▶ [Action item] Below are several records. Retype exactly those lines running from the one with "ATOM 15 N N" through the one with "75 5 ILE A CA 1", end lines included, and no others.

'''

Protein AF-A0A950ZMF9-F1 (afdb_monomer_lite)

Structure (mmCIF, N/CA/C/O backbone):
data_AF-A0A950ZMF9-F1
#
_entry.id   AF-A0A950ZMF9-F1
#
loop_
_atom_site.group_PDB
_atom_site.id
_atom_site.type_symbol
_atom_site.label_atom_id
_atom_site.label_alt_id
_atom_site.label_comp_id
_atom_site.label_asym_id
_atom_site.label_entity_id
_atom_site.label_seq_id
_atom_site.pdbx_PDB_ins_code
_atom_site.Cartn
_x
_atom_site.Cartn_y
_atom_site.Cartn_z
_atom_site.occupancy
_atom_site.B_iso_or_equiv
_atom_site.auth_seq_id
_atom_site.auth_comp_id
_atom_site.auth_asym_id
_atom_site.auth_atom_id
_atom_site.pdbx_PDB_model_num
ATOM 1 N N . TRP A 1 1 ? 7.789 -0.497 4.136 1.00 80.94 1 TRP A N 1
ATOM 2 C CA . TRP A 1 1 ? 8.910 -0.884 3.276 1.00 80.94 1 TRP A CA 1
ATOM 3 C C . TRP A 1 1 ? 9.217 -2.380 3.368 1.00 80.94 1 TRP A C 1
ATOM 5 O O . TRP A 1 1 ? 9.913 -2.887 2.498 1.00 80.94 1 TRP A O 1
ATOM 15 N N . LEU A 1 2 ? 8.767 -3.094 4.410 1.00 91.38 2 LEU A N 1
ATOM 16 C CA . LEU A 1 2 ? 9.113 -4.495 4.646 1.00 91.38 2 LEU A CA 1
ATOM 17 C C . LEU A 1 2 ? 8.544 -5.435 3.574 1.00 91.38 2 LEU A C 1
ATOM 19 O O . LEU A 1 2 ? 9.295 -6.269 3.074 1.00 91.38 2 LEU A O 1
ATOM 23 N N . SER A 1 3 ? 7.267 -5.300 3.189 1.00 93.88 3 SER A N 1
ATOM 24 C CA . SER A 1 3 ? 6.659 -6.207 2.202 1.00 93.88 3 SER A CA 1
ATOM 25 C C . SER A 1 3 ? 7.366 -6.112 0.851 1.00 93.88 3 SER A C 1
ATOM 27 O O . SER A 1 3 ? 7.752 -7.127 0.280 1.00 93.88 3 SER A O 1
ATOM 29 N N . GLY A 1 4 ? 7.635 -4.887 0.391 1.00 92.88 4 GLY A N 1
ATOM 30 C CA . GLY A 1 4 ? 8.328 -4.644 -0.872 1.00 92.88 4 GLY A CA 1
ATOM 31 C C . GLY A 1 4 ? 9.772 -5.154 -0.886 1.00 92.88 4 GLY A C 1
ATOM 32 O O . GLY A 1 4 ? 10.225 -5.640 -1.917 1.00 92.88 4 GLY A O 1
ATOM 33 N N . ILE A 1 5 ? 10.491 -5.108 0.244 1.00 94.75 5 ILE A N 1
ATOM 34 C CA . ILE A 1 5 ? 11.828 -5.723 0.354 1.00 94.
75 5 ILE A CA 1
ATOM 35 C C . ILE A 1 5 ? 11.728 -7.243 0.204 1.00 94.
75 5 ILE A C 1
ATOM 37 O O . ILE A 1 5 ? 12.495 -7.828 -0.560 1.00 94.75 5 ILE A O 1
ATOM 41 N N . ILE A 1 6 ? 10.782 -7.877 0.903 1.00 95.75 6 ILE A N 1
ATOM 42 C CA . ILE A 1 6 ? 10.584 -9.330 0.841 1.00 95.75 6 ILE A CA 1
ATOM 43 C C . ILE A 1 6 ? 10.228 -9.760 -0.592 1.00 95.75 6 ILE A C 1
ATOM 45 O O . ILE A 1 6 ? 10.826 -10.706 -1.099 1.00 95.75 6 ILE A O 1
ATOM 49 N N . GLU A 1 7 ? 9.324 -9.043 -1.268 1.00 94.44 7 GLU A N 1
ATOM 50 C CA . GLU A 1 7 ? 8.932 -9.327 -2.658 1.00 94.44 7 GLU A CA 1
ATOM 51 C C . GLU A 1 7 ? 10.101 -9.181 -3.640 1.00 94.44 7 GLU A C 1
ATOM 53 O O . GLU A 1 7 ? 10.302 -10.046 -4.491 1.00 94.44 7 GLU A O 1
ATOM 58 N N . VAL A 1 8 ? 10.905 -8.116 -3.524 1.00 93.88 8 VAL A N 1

'''

▶ [Exercise answer]
ATOM 15 N N . LEU A 1 2 ? 8.767 -3.094 4.410 1.00 91.38 2 LEU A N 1
ATOM 16 C CA . LEU A 1 2 ? 9.113 -4.495 4.646 1.00 91.38 2 LEU A CA 1
ATOM 17 C C . LEU A 1 2 ? 8.544 -5.435 3.574 1.00 91.38 2 LEU A C 1
ATOM 19 O O . LEU A 1 2 ? 9.295 -6.269 3.074 1.00 91.38 2 LEU A O 1
ATOM 23 N N . SER A 1 3 ? 7.267 -5.300 3.189 1.00 93.88 3 SER A N 1
ATOM 24 C CA . SER A 1 3 ? 6.659 -6.207 2.202 1.00 93.88 3 SER A CA 1
ATOM 25 C C . SER A 1 3 ? 7.366 -6.112 0.851 1.00 93.88 3 SER A C 1
ATOM 27 O O . SER A 1 3 ? 7.752 -7.127 0.280 1.00 93.88 3 SER A O 1
ATOM 29 N N . GLY A 1 4 ? 7.635 -4.887 0.391 1.00 92.88 4 GLY A N 1
ATOM 30 C CA . GLY A 1 4 ? 8.328 -4.644 -0.872 1.00 92.88 4 GLY A CA 1
ATOM 31 C C . GLY A 1 4 ? 9.772 -5.154 -0.886 1.00 92.88 4 GLY A C 1
ATOM 32 O O . GLY A 1 4 ? 10.225 -5.640 -1.917 1.00 92.88 4 GLY A O 1
ATOM 33 N N . ILE A 1 5 ? 10.491 -5.108 0.244 1.00 94.75 5 ILE A N 1
ATOM 34 C CA . ILE A 1 5 ? 11.828 -5.723 0.354 1.00 94.
75 5 ILE A CA 1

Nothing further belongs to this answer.